Española Police Department is replacing two long-used tests taken by employees seeking to move up in rank, with one developed by the Department itself, raising concerns among at least one city councilor worried the new test might fall short of the standards citizens expect of the Department.
“We have to ask ourselves whether it is because people failed it in the past so they’re trying to make it easier,” said City Councilor Robert Seeds.
Mayor Alice Lucero acknowledged prospective police sergeants and lieutenants have struggled to pass the current tests, but agreed they need to be re-written. She said the new tests will be more relevant to policing a city that straddles a county line, is hugged by Native American pueblos and which is home to at least four distinct, if not disparate, cultures.
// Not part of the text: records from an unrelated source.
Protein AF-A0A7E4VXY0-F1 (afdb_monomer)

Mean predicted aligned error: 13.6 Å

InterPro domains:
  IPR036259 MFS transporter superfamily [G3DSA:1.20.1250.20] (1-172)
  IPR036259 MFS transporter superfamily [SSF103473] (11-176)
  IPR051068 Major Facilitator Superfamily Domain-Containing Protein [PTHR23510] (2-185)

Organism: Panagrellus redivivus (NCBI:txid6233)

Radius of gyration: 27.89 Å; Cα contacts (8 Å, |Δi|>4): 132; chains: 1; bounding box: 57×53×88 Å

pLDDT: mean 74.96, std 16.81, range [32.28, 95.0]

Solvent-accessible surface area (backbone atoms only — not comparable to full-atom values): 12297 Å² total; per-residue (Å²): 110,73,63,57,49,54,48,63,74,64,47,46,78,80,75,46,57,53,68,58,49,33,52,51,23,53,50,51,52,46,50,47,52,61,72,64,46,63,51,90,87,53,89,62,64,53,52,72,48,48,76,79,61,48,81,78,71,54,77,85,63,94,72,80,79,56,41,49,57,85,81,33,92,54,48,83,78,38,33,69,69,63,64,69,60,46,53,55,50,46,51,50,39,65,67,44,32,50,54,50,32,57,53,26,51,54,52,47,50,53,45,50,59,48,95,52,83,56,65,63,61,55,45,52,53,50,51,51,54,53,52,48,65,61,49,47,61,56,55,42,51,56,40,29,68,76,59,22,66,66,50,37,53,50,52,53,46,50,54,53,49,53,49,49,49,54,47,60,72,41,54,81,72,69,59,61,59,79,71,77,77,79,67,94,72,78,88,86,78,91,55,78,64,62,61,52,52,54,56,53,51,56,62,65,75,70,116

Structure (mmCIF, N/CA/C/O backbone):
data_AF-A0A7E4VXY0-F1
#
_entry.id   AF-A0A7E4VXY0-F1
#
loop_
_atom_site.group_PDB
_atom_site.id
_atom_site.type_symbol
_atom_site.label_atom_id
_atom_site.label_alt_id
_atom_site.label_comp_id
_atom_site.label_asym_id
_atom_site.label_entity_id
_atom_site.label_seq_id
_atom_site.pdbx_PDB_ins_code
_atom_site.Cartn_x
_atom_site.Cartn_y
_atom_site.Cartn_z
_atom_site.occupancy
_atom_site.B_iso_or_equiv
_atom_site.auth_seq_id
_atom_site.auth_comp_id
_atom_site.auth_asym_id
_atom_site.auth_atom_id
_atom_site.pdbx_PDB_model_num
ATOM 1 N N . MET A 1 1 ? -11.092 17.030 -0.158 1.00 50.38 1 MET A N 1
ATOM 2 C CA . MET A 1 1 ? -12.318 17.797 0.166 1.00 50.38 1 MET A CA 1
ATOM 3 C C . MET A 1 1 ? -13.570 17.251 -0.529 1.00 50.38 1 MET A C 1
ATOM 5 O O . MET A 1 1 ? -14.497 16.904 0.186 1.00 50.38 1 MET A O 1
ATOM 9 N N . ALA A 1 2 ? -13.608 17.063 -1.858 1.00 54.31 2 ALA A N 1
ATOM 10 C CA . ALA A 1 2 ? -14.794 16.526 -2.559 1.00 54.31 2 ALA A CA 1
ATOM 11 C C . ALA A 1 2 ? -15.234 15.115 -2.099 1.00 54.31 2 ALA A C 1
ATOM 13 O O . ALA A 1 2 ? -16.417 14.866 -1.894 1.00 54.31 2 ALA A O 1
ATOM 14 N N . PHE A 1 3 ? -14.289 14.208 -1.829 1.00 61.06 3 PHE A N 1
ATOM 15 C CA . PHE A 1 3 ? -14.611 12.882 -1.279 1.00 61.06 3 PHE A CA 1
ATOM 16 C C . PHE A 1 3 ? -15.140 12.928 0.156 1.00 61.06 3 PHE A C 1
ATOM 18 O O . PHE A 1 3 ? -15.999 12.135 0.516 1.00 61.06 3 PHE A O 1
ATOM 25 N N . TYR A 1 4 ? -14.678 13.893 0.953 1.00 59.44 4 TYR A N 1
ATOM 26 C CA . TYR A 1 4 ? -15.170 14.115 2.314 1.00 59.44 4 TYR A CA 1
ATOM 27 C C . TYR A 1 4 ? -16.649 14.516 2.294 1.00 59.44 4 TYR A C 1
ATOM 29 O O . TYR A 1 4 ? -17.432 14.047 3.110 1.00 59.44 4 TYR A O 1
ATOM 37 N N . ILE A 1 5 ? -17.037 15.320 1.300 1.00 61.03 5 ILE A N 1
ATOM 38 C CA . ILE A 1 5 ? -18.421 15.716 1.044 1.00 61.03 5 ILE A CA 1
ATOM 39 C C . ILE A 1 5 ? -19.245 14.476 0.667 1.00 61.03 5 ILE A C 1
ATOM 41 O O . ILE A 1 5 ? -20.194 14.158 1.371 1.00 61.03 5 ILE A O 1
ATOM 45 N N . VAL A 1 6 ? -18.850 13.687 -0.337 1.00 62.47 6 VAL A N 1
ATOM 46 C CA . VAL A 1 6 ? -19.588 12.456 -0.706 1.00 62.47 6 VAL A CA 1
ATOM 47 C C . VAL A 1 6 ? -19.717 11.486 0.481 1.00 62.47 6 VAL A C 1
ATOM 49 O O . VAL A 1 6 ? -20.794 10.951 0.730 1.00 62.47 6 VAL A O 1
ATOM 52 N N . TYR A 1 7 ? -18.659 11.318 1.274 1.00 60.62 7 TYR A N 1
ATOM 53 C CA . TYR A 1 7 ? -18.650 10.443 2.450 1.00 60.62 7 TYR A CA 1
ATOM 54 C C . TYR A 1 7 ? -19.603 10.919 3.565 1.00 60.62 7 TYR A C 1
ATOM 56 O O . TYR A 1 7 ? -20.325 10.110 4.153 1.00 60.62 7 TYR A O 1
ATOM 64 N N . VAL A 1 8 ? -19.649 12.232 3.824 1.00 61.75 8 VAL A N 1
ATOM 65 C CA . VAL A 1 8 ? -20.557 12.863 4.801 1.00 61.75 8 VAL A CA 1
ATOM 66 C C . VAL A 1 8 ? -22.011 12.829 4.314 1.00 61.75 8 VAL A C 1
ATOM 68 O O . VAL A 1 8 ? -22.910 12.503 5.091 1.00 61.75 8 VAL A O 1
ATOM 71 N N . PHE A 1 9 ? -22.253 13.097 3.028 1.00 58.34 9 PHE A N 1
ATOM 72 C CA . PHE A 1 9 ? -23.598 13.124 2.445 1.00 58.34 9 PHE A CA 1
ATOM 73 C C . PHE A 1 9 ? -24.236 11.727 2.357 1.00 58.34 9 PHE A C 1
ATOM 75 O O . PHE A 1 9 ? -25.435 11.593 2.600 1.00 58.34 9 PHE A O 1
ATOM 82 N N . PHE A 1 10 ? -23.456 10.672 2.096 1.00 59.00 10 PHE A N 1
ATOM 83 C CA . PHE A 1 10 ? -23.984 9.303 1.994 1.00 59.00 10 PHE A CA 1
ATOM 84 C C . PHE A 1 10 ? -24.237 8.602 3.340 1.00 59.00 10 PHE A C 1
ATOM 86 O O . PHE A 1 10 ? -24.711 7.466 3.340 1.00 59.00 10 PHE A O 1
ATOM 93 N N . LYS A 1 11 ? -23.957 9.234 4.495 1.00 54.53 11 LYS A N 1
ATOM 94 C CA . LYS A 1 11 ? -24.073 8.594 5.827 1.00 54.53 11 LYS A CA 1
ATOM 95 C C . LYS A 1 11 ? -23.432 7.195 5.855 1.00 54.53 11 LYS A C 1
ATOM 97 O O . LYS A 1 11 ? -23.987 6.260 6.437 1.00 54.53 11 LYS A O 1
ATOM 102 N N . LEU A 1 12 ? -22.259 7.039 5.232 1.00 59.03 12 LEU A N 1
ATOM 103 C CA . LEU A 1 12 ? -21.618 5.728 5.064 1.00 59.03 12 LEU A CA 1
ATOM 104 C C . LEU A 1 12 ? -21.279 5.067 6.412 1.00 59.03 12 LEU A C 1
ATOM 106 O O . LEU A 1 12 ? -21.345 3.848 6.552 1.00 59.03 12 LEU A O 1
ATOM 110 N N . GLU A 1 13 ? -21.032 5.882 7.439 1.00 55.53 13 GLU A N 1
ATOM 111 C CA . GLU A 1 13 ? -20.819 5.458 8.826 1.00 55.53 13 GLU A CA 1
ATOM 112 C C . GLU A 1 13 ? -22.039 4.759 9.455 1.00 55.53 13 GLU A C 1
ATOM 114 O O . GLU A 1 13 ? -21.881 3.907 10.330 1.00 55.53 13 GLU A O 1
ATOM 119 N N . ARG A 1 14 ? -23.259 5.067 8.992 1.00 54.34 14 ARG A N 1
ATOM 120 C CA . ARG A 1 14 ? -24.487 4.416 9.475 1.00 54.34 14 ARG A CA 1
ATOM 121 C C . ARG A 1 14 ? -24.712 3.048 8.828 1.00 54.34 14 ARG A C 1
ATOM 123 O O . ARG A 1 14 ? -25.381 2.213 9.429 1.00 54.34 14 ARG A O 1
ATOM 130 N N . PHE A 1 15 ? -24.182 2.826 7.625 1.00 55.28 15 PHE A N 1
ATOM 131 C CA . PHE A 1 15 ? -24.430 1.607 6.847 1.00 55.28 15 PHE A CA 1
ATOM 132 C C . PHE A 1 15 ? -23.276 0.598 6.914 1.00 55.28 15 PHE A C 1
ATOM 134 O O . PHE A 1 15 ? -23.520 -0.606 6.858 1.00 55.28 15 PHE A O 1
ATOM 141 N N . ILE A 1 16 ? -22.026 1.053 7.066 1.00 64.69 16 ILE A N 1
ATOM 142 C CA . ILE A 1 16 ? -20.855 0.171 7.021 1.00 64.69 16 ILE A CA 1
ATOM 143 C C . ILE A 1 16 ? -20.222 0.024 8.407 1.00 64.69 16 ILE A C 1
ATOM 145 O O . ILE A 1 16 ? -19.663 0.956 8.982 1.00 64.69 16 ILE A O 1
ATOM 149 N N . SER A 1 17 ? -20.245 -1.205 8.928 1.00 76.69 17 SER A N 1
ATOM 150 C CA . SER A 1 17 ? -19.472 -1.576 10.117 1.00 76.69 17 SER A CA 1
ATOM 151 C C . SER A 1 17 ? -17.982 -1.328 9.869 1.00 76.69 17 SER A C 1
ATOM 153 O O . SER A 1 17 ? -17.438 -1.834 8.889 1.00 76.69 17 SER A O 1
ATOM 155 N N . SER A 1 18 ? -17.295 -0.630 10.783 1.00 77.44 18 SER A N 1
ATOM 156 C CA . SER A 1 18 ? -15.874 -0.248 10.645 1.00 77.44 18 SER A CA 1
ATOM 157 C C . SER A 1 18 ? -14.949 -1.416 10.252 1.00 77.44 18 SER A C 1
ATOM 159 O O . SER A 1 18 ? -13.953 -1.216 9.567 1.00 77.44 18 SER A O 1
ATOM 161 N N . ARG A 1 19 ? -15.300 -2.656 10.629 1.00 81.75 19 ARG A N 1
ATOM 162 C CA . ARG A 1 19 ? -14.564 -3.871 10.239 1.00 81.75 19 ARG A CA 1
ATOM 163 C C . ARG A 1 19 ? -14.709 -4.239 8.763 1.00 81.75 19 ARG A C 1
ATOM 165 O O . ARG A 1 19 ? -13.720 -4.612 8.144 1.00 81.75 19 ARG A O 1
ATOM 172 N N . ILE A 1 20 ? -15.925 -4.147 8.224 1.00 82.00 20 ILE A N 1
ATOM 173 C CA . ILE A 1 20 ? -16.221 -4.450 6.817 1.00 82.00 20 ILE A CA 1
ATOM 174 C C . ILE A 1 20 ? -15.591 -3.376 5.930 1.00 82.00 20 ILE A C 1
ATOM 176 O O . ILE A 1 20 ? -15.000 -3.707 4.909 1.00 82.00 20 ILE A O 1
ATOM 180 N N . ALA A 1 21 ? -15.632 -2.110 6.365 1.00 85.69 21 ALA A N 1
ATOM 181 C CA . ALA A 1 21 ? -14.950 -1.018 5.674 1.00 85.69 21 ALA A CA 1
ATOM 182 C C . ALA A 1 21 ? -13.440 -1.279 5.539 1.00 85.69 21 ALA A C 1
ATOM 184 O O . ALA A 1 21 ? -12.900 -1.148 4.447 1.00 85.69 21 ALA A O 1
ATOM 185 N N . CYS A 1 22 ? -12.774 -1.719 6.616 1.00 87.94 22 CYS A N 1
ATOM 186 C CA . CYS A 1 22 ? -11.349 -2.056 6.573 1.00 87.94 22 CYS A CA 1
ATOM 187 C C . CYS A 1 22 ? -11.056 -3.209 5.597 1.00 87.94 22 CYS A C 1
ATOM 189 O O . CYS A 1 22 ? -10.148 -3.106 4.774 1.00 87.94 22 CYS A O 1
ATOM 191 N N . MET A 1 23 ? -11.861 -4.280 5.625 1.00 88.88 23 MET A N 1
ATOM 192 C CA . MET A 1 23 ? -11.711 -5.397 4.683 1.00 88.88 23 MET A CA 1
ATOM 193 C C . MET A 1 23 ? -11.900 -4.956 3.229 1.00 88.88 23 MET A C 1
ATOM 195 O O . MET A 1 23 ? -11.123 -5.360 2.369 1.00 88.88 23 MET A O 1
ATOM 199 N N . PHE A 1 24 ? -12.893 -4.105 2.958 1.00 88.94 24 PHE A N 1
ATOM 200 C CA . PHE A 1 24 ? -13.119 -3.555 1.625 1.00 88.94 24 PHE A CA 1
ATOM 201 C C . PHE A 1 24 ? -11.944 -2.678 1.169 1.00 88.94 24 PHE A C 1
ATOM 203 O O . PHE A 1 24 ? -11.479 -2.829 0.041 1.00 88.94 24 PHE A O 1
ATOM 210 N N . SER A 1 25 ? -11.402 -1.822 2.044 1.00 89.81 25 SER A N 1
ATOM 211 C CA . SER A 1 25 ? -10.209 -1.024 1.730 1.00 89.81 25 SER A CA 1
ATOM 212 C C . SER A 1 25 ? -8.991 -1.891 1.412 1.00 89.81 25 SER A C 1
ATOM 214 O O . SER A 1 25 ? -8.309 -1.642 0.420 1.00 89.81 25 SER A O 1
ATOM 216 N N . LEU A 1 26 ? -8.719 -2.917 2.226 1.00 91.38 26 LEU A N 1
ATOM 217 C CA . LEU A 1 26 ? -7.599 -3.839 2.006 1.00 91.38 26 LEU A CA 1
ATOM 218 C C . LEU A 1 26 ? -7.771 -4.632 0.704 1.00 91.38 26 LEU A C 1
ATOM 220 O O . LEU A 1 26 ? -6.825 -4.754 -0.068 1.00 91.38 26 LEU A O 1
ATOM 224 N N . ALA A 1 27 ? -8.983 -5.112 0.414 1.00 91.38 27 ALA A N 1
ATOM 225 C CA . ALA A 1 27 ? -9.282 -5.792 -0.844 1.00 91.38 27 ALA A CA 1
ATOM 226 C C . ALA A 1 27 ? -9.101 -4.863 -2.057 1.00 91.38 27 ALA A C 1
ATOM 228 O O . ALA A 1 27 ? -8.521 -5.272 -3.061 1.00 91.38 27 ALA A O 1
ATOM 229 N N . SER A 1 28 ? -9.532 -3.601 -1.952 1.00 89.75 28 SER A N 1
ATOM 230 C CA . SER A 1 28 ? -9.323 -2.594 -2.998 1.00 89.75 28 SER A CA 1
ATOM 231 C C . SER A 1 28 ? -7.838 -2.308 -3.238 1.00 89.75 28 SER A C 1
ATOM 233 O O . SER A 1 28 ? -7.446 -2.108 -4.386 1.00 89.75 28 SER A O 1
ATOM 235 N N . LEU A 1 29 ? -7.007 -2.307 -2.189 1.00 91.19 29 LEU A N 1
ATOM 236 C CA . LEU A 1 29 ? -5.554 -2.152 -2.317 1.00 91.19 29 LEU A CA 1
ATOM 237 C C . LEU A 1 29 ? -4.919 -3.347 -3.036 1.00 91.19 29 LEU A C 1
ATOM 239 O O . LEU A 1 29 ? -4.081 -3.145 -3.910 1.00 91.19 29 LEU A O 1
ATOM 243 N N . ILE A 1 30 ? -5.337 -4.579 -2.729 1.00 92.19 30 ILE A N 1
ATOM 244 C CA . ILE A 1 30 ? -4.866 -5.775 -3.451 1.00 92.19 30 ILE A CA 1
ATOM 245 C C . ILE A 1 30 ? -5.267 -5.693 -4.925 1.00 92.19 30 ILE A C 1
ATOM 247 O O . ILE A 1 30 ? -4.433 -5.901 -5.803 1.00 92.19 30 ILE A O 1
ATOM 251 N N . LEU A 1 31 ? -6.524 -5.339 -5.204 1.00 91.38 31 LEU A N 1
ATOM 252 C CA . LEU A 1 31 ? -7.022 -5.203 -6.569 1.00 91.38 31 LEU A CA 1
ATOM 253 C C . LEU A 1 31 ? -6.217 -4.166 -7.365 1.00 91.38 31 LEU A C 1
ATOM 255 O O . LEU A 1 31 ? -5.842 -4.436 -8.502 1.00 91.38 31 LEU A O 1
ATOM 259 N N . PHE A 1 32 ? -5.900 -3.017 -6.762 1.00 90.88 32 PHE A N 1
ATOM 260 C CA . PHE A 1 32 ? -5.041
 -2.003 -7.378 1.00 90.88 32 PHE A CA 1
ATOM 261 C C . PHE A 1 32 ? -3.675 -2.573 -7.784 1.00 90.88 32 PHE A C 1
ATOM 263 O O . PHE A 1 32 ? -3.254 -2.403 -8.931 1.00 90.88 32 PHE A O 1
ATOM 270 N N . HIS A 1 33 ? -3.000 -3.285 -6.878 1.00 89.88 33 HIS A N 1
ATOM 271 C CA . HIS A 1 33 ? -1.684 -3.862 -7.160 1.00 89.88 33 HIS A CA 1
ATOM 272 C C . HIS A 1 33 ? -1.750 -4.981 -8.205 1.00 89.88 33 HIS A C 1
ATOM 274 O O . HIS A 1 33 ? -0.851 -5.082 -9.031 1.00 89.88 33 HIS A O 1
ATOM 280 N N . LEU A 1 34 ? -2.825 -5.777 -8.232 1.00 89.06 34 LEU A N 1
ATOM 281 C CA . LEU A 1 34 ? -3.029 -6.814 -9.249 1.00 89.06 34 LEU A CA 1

“We don’t want to water it down, but we don’t want it to be more difficult, either,” Lucero said. “Police officers in Española have a unique set of challenges.”
Interim police chief Stephen Branch agreed with Lucero’s assessment, adding the Department hasn’t struggled in promoting officers to sergeant, but promoting from sergeant to lieutenant is a different story, he said. The Department has been without a lieutenant since March when Christian Lopez left the Department.
Branch said to become a lieutenant, a candidate must first have been a sergeant. Currently, the Department has three sergeants, two of whom have taken the lieutenant’s exam. Branch said of those two, only one passed and that was more than a year ago, when the lieutenant’s job was given to a candidate no longer with the Department.
“That test is not conducive to small departments,” he said. “The language it uses and the tactics it describes are for gigantic departments. I don’t know about how they do things in Burbank, Calif. It has to be conducive to working here.”
He said the tests should reflect the Department’s standard operating procedures, Española’s ordinances, as well as state statutes.
The tests currently administered by the Department were written by a national police association. Branch said the new tests are being written by both state police and the Santa Fe County Sheriff’s Office, but Santa Fe County undersheriff Ron Madrid said his Office is helping only insofar as it emailed a sample test to Branch.
Calls to state police weren’t returned.
In addition to the skill level the new test will require, Seeds is also concerned about the test being administered in-house by City employees rather than an independent third-party.
“It creates a perception that we’re not transparent,” Seeds said. “We need an outside source to administer the test to avoid having a cloud hang over the Department.”
Both Lucero and Branch brushed off this concern, saying that the city’s human resource staff are professionally trained to ensure the test is administered equitably. Branch also said there’s no reason to doubt the Department’s ability to oversee the test.
“Our integrity is above standard,” he said.
Branch said the 20-question test is 85 percent complete. To pass, 70 percent of the questions must be answered correctly.
Seeds’ concerns aren’t shared by his colleagues on the Council. Councilors Cory Lewis and Dennis Tim Salazar said they weren’t familiar enough with the tests to comment.
Councilor Peggy Sue Martinez said she, too, wasn’t familiar with the details, but said she’d like to at least see a copy of the test once finished.
Councilor Eric Radosevich said “as long as it meets state and federal requirements” he doesn’t have a problem with it.
Seeds also said he’s unclear why Branch is in such a rush to make these changes, adding that it’s not necessarily his place.
“He’s an acting chief, but he’s acting like a newly hired chief,” he said. “I think he’s getting way ahead of himself.”